Тогда я осторожно уложил собаку на землю, оставив шапку натянутой на её морду по самые уши.
Мне
было известно, что фторотан действует кратковременно и я не был уверен в
том, что собака мертва. Было возможно, что она просто впала в
токсическую кому, и вполне могла очнуться после того как наркотик
улетучится из шапки.
Поэтому я вновь сходил в сени, где взял тяжёлый,
заточенный на конце лом, основным предназначением которого было
дробление кусков каменного угля для печки и скалывание весенней наледи с
крыльца.
Этим ломом, я с размаху пробил тело собаки насквозь, до земли, целясь так, чтобы лом прошёл через сердце.
Всё
таки собака была уже, видимо, мертва, поскольку тело её лишь
механически содрогнулось от удара и не обнаружило никакой мышечной
активности, обычно сопровождающей агонию.
Наступив ногой на труп, я
выдернул лом и некоторое время наблюдал как из под собаки медленно
вытекает кровь и смешивается с ледяной водой серых ноябрьских луж.
Так
я ждал около часа, пока не замёрзли ноги - стоял, опираясь на лом, как
на меч или на копьё, курил одну сигарету за другой, прикуривая их друг
от друга. Запах фторотана развеялся и иссяк, кровь прекратила вытекать,
собака оставалась неподвижной.
Когда я наклонился и потрогал её за лапу, я ощутил характерную упругость начинающегося окоченения.
Ухватив
собаку за хвост, я оттащил её труп к той самой разрушенной старой бане
и забросил его внутрь полуразвалившегося сруба. Туда же я кинул лом,
шапку и пустой флакон из под фторотана.
Вернувшись в дом, я тщательно
вымыл руки прямо в том ведре, где дед держал питьевую воду. Теперь
предназначение этого ведра уже не имело значения.
Выключил свет на
кухне. Вышел в сени, закрыл на ключ внутреннюю дверь, вышел из сеней и
закрыл наружную дверь на висячий замок. Всё это время я пытался вновь
поймать в себе то переживание, то состояние "последнего раза", чтобы
посмаковать его умом и душой и может быть даже поплакать.
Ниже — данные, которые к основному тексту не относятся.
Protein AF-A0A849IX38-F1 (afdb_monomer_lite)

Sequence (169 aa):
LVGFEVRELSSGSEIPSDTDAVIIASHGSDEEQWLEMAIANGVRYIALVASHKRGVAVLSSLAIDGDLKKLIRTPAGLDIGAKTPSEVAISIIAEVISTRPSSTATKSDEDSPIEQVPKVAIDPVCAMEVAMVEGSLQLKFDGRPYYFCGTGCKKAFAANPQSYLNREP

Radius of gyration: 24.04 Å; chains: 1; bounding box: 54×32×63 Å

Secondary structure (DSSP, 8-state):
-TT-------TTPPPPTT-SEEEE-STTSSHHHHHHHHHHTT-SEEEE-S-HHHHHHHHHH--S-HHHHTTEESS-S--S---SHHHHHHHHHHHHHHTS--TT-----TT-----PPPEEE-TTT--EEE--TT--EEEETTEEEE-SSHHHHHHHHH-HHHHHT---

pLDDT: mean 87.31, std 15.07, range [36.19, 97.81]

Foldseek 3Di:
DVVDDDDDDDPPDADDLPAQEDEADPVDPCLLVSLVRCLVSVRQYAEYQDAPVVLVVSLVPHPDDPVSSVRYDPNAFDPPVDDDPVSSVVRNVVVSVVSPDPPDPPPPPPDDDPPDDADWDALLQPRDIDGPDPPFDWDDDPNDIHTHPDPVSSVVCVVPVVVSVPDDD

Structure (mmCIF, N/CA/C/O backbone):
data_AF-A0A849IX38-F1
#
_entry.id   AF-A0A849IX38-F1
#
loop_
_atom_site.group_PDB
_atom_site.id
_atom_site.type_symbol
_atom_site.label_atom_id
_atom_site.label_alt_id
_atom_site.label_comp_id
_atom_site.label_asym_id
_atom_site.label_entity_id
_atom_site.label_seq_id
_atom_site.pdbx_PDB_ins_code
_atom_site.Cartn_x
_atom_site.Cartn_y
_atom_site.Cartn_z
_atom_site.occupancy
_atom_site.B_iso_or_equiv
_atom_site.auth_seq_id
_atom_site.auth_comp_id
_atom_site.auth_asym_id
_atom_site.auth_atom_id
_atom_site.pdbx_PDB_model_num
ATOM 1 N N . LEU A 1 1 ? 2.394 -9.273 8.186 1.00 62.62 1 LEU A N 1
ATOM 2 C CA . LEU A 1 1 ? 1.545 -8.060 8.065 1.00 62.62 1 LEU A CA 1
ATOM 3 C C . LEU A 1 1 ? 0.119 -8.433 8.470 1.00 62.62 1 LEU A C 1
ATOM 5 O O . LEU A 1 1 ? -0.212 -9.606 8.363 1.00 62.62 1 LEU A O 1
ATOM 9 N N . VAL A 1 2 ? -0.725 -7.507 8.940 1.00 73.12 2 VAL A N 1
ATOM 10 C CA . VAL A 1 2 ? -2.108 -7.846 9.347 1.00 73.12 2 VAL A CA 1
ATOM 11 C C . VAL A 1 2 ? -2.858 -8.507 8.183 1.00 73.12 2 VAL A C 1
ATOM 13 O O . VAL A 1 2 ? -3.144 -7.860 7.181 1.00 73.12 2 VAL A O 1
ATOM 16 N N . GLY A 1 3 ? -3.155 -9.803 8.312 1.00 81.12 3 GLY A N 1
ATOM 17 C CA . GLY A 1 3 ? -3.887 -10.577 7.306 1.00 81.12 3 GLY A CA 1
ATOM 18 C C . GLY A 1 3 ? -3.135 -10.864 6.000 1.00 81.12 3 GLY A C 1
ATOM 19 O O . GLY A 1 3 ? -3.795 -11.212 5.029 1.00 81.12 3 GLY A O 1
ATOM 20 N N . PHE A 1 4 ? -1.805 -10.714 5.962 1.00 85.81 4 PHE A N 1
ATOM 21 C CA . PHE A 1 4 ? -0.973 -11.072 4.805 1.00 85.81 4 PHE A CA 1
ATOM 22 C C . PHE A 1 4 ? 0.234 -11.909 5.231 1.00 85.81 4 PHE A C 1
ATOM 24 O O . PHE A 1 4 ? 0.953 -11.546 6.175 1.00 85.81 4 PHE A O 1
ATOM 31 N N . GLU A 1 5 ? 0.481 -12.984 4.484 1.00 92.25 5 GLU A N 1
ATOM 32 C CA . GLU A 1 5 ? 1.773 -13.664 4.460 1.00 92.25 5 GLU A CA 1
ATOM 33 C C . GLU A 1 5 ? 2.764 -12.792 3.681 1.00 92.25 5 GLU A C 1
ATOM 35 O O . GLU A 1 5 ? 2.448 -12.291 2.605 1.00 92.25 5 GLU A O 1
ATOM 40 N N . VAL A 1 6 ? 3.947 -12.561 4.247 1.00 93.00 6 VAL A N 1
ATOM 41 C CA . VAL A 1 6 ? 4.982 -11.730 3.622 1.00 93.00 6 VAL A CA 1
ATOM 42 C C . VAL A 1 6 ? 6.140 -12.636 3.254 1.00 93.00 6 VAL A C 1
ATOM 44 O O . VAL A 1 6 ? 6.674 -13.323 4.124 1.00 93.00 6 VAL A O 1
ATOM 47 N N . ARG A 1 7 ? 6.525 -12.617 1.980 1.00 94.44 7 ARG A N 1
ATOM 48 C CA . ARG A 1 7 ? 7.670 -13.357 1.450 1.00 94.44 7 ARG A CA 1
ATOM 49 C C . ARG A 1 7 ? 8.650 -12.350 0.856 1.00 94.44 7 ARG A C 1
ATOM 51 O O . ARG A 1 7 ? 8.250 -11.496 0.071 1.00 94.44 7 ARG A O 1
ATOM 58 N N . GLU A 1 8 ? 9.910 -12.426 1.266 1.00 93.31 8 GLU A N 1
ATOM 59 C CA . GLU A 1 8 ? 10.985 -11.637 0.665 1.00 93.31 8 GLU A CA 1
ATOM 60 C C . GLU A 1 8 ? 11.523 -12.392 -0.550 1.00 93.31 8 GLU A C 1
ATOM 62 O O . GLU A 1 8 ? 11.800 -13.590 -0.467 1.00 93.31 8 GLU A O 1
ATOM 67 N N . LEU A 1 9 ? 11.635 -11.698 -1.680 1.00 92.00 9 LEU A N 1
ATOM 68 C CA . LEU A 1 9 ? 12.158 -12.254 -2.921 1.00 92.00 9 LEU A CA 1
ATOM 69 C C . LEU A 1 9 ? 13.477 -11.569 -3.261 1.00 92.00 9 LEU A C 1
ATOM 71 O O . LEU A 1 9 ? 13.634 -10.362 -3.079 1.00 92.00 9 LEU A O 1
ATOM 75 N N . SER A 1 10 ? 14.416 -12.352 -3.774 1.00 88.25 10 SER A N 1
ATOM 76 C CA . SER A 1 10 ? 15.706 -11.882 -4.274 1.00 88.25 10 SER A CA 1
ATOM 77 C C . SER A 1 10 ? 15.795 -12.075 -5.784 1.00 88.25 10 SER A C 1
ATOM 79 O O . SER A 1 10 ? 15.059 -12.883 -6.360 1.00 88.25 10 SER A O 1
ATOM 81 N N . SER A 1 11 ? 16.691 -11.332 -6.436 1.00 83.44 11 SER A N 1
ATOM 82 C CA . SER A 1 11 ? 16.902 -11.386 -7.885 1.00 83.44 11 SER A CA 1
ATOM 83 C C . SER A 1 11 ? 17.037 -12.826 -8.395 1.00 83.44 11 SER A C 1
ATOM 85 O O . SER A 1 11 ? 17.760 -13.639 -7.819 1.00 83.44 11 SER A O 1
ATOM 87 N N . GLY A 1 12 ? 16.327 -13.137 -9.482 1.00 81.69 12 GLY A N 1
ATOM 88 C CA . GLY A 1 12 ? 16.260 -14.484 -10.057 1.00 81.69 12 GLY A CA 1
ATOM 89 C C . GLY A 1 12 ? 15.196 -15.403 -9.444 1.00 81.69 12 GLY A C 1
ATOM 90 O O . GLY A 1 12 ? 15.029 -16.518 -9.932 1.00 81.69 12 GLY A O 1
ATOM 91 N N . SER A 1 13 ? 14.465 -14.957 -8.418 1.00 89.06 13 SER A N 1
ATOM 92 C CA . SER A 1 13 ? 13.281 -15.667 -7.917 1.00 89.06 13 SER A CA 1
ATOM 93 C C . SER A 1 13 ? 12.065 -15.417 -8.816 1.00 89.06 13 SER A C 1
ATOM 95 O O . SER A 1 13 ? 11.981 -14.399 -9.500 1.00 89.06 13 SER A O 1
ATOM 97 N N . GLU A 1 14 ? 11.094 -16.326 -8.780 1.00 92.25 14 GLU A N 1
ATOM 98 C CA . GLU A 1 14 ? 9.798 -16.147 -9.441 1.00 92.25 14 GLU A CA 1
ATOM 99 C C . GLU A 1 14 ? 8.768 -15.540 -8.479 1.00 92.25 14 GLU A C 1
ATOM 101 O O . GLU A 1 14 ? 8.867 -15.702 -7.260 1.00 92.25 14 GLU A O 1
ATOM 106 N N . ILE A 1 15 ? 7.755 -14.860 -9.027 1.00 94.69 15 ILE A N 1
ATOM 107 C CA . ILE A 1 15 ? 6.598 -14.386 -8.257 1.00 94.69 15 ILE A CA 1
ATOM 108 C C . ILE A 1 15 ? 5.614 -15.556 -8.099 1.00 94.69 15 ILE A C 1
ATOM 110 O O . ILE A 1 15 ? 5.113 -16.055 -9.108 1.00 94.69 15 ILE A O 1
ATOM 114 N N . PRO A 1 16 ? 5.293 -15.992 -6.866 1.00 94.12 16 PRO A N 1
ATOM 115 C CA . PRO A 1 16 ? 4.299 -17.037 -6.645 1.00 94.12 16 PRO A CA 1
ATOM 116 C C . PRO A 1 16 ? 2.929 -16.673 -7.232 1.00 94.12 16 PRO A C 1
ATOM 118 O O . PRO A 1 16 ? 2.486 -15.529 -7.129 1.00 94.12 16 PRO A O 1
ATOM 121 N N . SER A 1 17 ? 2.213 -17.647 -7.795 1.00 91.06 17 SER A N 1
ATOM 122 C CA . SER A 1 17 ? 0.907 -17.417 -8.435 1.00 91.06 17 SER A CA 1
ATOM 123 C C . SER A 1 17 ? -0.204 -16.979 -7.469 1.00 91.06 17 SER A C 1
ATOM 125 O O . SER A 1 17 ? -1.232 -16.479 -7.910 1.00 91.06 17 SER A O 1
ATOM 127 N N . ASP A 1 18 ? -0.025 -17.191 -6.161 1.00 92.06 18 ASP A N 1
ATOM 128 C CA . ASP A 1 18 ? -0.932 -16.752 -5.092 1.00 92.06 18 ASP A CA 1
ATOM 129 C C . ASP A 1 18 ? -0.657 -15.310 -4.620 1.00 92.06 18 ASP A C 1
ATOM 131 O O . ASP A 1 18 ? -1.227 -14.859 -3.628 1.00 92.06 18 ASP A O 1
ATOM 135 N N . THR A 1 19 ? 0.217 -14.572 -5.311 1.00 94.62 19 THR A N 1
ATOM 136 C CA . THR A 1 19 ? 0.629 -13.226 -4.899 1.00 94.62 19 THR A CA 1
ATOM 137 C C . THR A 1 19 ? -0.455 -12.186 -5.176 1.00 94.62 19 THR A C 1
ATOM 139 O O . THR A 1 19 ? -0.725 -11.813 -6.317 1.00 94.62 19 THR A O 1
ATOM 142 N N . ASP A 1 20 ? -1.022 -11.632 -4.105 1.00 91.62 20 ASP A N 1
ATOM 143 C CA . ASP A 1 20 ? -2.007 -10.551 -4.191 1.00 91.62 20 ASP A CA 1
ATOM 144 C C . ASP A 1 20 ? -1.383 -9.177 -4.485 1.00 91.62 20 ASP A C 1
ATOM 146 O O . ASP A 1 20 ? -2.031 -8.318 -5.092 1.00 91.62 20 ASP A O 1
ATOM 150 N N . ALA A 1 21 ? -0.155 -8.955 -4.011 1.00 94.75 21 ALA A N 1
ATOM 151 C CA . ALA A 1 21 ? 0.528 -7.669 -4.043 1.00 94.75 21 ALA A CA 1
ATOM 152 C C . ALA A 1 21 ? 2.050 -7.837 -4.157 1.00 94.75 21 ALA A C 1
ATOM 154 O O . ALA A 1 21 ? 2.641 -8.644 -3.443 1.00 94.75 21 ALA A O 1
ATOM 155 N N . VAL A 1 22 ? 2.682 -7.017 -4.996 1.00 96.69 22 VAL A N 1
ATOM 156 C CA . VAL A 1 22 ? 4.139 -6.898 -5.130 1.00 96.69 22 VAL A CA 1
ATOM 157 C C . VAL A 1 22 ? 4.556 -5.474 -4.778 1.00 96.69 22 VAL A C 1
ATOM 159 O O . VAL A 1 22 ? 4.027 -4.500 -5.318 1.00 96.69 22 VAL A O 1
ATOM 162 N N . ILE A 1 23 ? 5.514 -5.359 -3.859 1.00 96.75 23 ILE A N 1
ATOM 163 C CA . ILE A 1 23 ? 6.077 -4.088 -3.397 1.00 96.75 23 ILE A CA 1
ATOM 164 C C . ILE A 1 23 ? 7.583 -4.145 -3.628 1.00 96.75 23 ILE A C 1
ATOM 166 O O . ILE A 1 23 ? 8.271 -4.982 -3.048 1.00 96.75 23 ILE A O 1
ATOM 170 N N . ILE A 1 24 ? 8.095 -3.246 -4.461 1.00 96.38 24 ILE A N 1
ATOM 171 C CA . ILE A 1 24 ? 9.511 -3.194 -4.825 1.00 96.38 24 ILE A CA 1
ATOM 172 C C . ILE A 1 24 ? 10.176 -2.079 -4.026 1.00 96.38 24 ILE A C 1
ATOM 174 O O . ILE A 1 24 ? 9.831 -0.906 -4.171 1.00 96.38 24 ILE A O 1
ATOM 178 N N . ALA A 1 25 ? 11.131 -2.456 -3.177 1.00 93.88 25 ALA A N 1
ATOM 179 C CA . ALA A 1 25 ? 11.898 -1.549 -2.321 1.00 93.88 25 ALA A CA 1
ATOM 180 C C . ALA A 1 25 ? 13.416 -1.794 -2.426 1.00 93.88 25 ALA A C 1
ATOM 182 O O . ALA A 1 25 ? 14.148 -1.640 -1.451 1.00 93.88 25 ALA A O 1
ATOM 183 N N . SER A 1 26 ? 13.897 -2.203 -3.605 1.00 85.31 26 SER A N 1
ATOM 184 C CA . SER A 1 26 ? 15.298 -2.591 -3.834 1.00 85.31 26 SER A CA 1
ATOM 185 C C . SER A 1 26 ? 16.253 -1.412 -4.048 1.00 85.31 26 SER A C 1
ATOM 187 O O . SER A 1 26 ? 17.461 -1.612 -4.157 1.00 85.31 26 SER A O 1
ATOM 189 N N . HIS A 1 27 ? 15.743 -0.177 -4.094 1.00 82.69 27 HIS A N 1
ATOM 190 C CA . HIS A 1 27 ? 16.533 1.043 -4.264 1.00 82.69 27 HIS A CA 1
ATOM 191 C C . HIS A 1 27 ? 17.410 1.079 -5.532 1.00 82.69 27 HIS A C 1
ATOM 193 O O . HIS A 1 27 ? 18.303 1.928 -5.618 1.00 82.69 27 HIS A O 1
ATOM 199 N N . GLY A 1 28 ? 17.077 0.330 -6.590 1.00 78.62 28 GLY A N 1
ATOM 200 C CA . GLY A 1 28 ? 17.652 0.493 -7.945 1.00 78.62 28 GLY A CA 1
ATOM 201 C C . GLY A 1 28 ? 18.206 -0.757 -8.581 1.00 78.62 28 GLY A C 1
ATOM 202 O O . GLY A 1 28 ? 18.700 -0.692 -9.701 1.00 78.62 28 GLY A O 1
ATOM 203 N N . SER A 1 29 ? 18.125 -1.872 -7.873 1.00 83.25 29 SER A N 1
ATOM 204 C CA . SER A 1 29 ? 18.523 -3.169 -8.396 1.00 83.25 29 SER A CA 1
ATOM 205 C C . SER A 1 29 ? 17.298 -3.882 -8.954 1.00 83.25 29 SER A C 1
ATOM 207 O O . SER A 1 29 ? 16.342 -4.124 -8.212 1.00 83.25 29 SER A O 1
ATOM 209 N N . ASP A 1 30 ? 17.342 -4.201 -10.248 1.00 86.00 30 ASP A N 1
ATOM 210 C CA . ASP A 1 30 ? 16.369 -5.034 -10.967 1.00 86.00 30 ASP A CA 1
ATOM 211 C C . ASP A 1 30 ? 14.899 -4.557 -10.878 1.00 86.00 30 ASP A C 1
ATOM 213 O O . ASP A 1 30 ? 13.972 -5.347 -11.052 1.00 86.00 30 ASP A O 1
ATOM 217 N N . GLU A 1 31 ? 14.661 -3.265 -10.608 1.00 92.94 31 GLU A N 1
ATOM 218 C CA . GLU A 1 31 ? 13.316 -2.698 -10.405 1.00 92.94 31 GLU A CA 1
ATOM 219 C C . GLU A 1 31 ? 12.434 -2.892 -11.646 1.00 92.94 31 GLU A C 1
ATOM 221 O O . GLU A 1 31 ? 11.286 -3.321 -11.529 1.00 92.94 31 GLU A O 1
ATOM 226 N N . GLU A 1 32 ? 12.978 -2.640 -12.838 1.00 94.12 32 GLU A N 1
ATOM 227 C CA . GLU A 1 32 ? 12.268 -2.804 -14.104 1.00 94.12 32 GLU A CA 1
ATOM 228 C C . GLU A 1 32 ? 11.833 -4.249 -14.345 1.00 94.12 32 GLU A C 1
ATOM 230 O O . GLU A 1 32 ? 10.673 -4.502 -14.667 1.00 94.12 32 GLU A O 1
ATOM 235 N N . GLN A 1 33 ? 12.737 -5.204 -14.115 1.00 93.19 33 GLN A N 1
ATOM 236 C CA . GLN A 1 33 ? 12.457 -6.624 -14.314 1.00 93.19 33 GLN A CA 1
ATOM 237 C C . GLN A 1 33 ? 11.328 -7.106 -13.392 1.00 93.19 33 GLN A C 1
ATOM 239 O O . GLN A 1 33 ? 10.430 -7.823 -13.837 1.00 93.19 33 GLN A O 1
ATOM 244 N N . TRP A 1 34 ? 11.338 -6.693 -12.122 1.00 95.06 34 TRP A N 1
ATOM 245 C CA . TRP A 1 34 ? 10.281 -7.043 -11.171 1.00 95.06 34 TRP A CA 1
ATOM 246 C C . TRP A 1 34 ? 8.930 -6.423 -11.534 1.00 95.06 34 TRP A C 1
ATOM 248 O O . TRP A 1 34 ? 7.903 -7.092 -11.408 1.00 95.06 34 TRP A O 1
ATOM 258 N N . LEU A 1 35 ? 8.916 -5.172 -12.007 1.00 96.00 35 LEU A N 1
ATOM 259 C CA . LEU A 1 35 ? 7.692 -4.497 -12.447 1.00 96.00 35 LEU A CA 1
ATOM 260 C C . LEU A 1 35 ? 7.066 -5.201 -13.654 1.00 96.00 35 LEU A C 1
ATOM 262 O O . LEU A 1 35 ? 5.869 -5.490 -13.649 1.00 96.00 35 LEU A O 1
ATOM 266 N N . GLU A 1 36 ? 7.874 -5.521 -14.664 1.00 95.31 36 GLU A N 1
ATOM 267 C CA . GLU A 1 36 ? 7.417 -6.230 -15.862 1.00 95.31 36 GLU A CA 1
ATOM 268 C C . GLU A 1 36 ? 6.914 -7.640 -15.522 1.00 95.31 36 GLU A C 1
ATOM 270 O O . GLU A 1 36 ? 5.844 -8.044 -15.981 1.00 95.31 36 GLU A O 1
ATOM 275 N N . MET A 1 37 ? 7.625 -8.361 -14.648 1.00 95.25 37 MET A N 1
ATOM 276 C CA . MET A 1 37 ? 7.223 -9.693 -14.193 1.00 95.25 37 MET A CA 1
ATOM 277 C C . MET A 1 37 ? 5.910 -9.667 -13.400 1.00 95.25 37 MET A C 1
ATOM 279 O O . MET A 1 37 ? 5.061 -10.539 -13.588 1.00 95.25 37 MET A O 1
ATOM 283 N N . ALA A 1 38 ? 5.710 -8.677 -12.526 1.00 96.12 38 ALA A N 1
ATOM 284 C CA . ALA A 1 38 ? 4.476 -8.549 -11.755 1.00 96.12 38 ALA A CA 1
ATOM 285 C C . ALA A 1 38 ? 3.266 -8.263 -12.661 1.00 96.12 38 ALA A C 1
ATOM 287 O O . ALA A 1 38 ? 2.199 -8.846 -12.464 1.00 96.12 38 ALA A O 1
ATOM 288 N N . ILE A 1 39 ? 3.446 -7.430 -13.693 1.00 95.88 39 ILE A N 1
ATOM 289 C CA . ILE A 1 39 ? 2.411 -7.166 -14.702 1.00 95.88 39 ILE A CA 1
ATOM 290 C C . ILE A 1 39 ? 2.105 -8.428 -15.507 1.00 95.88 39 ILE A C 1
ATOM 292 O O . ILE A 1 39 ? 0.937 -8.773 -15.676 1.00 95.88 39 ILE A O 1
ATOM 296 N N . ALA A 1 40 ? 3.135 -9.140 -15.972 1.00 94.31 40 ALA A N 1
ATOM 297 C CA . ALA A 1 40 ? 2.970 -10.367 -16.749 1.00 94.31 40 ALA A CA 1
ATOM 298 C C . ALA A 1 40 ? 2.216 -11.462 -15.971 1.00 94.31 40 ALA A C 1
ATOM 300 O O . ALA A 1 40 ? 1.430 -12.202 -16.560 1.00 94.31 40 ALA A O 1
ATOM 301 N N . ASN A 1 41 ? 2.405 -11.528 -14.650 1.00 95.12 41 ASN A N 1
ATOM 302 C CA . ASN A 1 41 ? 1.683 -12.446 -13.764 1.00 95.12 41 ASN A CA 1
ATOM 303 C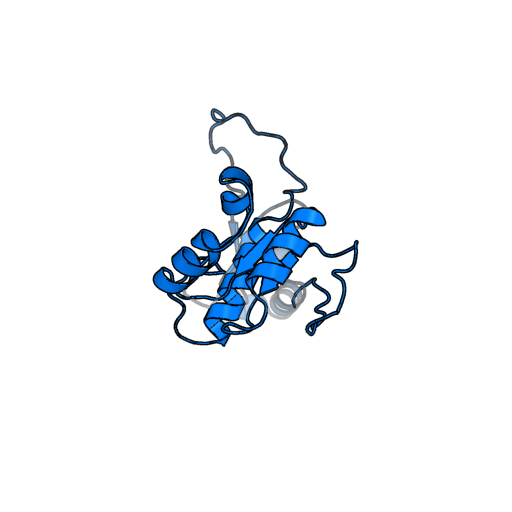 C . ASN A 1 41 ? 0.289 -11.945 -13.345 1.00 95.12 41 ASN A C 1
ATOM 305 O O . ASN A 1 41 ? -0.406 -12.631 -12.599 1.00 95.12 41 ASN A O 1
ATOM 309 N N . GLY A 1 42 ? -0.137 -10.762 -13.800 1.00 93.50 42 GLY A N 1
ATOM 310 C CA . GLY A 1 42 ? -1.451 -10.209 -13.475 1.00 93.50 42 GLY A CA 1
ATOM 311 C C . GLY A 1 42 ? -1.633 -9.889 -11.990 1.00 93.50 42 GLY A C 1
ATOM 312 O O . GLY A 1 42 ? -2.751 -9.977 -11.476 1.00 93.50 42 GLY A O 1
ATOM 313 N N . VAL A 1 43 ? -0.551 -9.535 -11.286 1.00 94.88 43 VAL A N 1
ATOM 314 C CA . VAL A 1 43 ? -0.614 -9.169 -9.865 1.00 94.88 43 VAL A CA 1
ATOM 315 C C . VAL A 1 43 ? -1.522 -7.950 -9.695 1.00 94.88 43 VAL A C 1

Но его больше не было. Я словно держал-держал натянутую верёвку и вдруг она перестала быть натянутой.
И тогда я выпустил её из рук.
И
я пошёл к подружке, пошёл пешком, в центр города, удерживая на плече
большую болгарскую сумку, содержавшую в себе тёмную икону и два
потрёпанных альбома со старыми фотографиями.